One of my favorite actors from a Golden Age, gone. So many memorable films starting with The Champion. He and Burt Lancaster and Tony Curtis made, two by two, a series of riveting films: Spartacus, The Vikings, Seven Days in May. Douglas' portrayal in Lust for Life as Vincent Van Gogh should have won him an Oscar. His autobiography, The Ragman's Son, is a fun read. Larger than life. He tells the story of getting grief from John Wayne for playing the "sissy artist" Van Gogh, then turning to Wayne and reminding him that neither of them were necessarily as they appeared, and reminding Wayne that his real name was actually Marion Morrison.


----------



## starthrower (Dec 11, 2010)

103 is a long run! Especially after suffering a stroke which never seemed to dim his lust for life. RIP


----------



## Tchaikov6 (Mar 30, 2016)

Interesting though that Natalie Wood seems to be getting more media attention than Douglas himself (just look up their names together


----------



## Guillaume80 (Jan 19, 2020)

Always sad news but 103, he had a pretty good life and will be remembered...RIP


----------



## elgar's ghost (Aug 8, 2010)

Hard to believe that when Kirk was born the USA were still to enter WWI, Babe Ruth was a young star with the Boston Red Sox and Alban Berg was writing _Wozzeck_. Filmwise he left a pretty good legacy. RIP.

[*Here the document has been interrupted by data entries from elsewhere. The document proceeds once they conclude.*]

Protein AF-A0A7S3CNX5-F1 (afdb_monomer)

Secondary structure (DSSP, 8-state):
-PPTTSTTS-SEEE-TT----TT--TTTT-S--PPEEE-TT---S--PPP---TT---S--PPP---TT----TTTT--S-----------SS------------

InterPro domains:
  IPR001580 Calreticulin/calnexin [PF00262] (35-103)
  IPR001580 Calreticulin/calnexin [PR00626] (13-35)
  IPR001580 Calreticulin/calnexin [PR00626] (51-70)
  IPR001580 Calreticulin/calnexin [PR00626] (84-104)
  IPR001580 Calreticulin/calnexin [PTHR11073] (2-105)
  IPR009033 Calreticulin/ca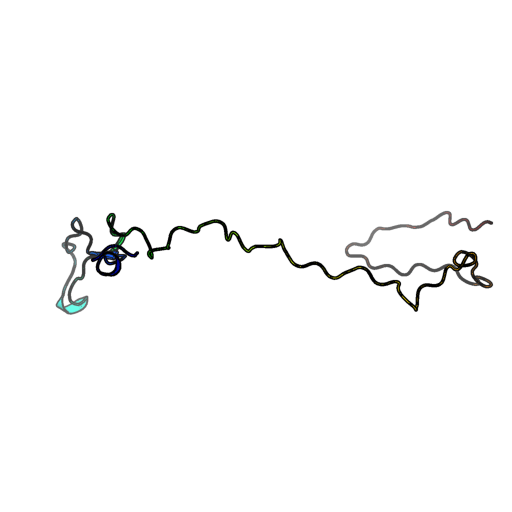lnexin, P domain superfamily [G3DSA:2.10.250.10] (1-88)
  IPR009033 Calreticulin/calnexin, P domain superfamily [SSF63887] (2-84)
  IPR018124 Calreticulin/calnexin, conserved site [PS00805] (13-25)

pLDDT: mean 91.57, std 3.02, range [81.31, 96.5]

Solvent-accessible surface area (backbone atoms only — not comparable to f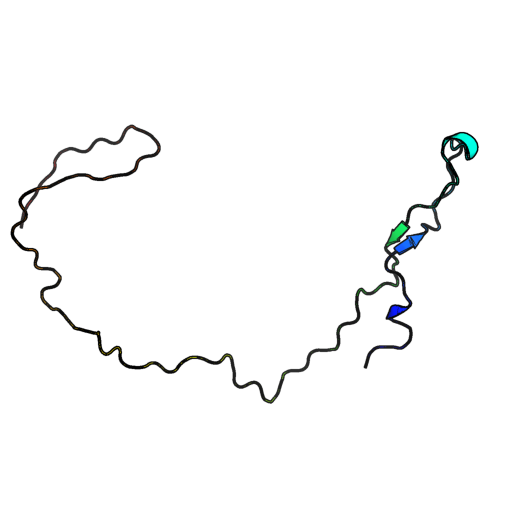ull-atom values): 8040 Å² total; per-residue (Å²): 131,84,67,85,70,62,83,74,49,54,63,56,38,64,37,88,86,59,70,86,61,92,88,65,46,54,89,85,76,39,84,86,74,59,61,73,34,80,29,89,82,39,81,67,83,90,72,80,85,85,70,86,62,90,83,64,84,69,82,90,74,82,81,92,68,87,64,89,85,71,76,90,64,93,56,78,85,66,72,77,92,81,89,80,88,84,89,85,83,88,79,94,70,89,84,88,83,88,79,91,88,81,86,81,136

Sequence (105 aa):
VKPEGYDDIPEQIPDPDASKPEDWDDEDDGEWEAPMIPNPEFKGEWKPKMISNPDFKGIWEAPDIPNPEFEDDPLIYKHDDLAYAAFELWQVKSGTIFDNILVTD

Organism: NCBI:txid1082188

Radius of gyration: 36.85 Å; Cα contacts (8 Å, |Δi|>4): 42; chains: 1; bounding box: 69×46×87 Å

Mean predicted aligned error: 11.88 Å

Nearest PDB structures (foldseek):
  7qpd-assembly1_C  TM=6.046E-01  e=2.100E-06  Homo sapiens
  1hhn-assembly1_A  TM=5.376E-01  e=1.875E-05  Rattus norvegicus
  6eny-assembly1_G  TM=5.433E-01  e=3.299E-05  Homo sapiens
  1k9c-assembly1_A  TM=5.958E-01  e=1.262E-04  Rattus norvegicus

Foldseek 3Di:
DDDPCLVVDDQWDFDPPDDDDPPDDCVVNNDDGGDIDGDPSNPDDDDDDDDPDPPPPDDDDDDDDDDPPDDDDPCPVPDDDDDDDDDDDDDDDDDDDDDDDDDDD

Structure (mmCIF, N/CA/C/O backbone):
data_AF-A0A7S3CNX5-F1
#
_entry.id   AF-A0A7S3CNX5-F1
#
loop_
_atom_site.group_PDB
_atom_site.id
_atom_site.type_symbol
_atom_site.label_atom_id
_atom_site.label_alt_id
_atom_site.label_comp_id
_atom_site.label_asym_id
_atom_site.label_entity_id
_atom_site.label_seq_id
_atom_site.pdbx_PDB_ins_code
_atom_site.Cartn_x
_atom_site.Cartn_y
_atom_site.Cartn_z
_atom_site.occupancy
_atom_site.B_iso_or_equiv
_atom_site.auth_seq_id
_atom_site.auth_comp_id
_atom_site.auth_asym_id
_atom_site.auth_atom_id
_atom_site.pdbx_PDB_model_num
ATOM 1 N N . VAL A 1 1 ? -33.775 -12.579 18.166 1.00 81.31 1 VAL A N 1
ATOM 2 C CA . VAL A 1 1 ? -34.597 -11.591 18.898 1.00 81.31 1 VAL A CA 1
ATOM 3 C C . VAL A 1 1 ? -33.744 -11.026 20.015 1.00 81.31 1 VAL A C 1
ATOM 5 O O . VAL A 1 1 ? -32.976 -11.791 20.596 1.00 81.31 1 VAL A O 1
ATOM 8 N N . LYS A 1 2 ? -33.799 -9.711 20.226 1.00 84.94 2 LYS A N 1
ATOM 9 C CA . LYS A 1 2 ? -33.064 -9.031 21.293 1.00 84.94 2 LYS A CA 1
ATOM 10 C C . LYS A 1 2 ? -33.685 -9.376 22.654 1.00 84.94 2 LYS A C 1
ATOM 12 O O . LYS A 1 2 ? -34.913 -9.414 22.716 1.00 84.94 2 LYS A O 1
ATOM 17 N N . PRO A 1 3 ? -32.894 -9.678 23.698 1.00 86.94 3 PRO A N 1
ATOM 18 C CA . PRO A 1 3 ? -33.432 -9.872 25.040 1.00 86.94 3 PRO A CA 1
ATOM 19 C C . PRO A 1 3 ? -34.117 -8.600 25.549 1.00 86.94 3 PRO A C 1
ATOM 21 O O . PRO A 1 3 ? -33.632 -7.497 25.300 1.00 86.94 3 PRO A O 1
ATOM 24 N N . GLU A 1 4 ? -35.227 -8.764 26.262 1.00 89.12 4 GLU A N 1
ATOM 25 C CA . GLU A 1 4 ? -35.877 -7.674 26.994 1.00 89.12 4 GLU A CA 1
ATOM 26 C C . GLU A 1 4 ? -34.915 -7.122 28.060 1.00 89.12 4 GLU A C 1
ATOM 28 O O . GLU A 1 4 ? -34.171 -7.892 28.671 1.00 89.12 4 GLU A O 1
ATOM 33 N N . GLY A 1 5 ? -34.870 -5.800 28.242 1.00 85.06 5 GLY A N 1
ATOM 34 C CA . GLY A 1 5 ? -33.995 -5.156 29.227 1.00 85.06 5 GLY A CA 1
ATOM 35 C C . GLY A 1 5 ? -32.525 -4.979 28.825 1.00 85.06 5 GLY A C 1
ATOM 36 O O . GLY A 1 5 ? -31.755 -4.417 29.593 1.00 85.06 5 GLY A O 1
ATOM 37 N N . TYR A 1 6 ? -32.097 -5.446 27.643 1.00 85.50 6 TYR A N 1
ATOM 38 C CA . TYR A 1 6 ? -30.682 -5.381 27.240 1.00 85.50 6 TYR A CA 1
ATOM 39 C C . TYR A 1 6 ? -30.183 -3.939 27.023 1.00 85.50 6 TYR A C 1
ATOM 41 O O . TYR A 1 6 ? -29.034 -3.639 27.332 1.00 85.50 6 TYR A O 1
ATOM 49 N N . ASP A 1 7 ? -31.038 -3.059 26.490 1.00 86.38 7 ASP A N 1
ATOM 50 C CA . ASP A 1 7 ? -30.704 -1.641 26.251 1.00 86.38 7 ASP A CA 1
ATOM 51 C C . ASP A 1 7 ? -30.797 -0.773 27.501 1.00 86.38 7 ASP A C 1
ATOM 53 O O . ASP A 1 7 ? -30.290 0.345 27.510 1.00 86.38 7 ASP A O 1
ATOM 57 N N . ASP A 1 8 ? -31.430 -1.289 28.551 1.00 89.94 8 ASP A N 1
ATOM 58 C CA . ASP A 1 8 ? -31.650 -0.548 29.788 1.00 89.94 8 ASP A CA 1
ATOM 59 C C . ASP A 1 8 ? -30.420 -0.608 30.713 1.00 89.94 8 ASP A C 1
ATOM 61 O O . ASP A 1 8 ? -30.390 0.050 31.752 1.00 89.94 8 ASP A O 1
ATOM 65 N N . ILE A 1 9 ? -29.392 -1.388 30.349 1.00 90.12 9 ILE A N 1
ATOM 66 C CA . ILE A 1 9 ? -28.130 -1.491 31.086 1.00 90.12 9 ILE A CA 1
ATOM 67 C C . ILE A 1 9 ? -27.201 -0.353 30.627 1.00 90.12 9 ILE A C 1
ATOM 69 O O . ILE A 1 9 ? -26.741 -0.380 29.483 1.00 90.12 9 ILE A O 1
ATOM 73 N N . PRO A 1 10 ? -26.880 0.633 31.487 1.00 91.38 10 PRO A N 1
ATOM 74 C CA . PRO A 1 10 ? -26.003 1.738 31.115 1.00 91.38 10 PRO A CA 1
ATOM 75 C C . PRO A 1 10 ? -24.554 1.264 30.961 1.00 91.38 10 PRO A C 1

Some people are built to last - Olivia de Havilland is also 103 and still with us.


----------



## Room2201974 (Jan 23, 2018)

I've considered Kirk a hero. A true hero.

* Served in the U.S. Navy for 3 years in WWII (Unlike Wayne)
* Effectively ended the ban on the Hollywood 10, scapegoats for Uncle Joe from Wisconsin and the HUAC, when he named Dalton Trumbo as writer for _Spartacus_. (It could have killed his career, and boy did some people try.)
* He produced and starred in one of the greatest anti-war movies ever, _Paths Of Glory_, a film banned in France for 18 years, and a film once banned on all US military bases both home and abroad. (Kubrick's first masterpiece.)

Any comparisons with other Hollywood tough guy types like Wayne ends in the screening room. John Wayne couldn't carry Rodger Young's kit bag. He would be the last person I'd want to go into battle with. Not so with Douglas. The man had real courage of the kind so rarely displayed in the land of the free and the home of the brave.


----------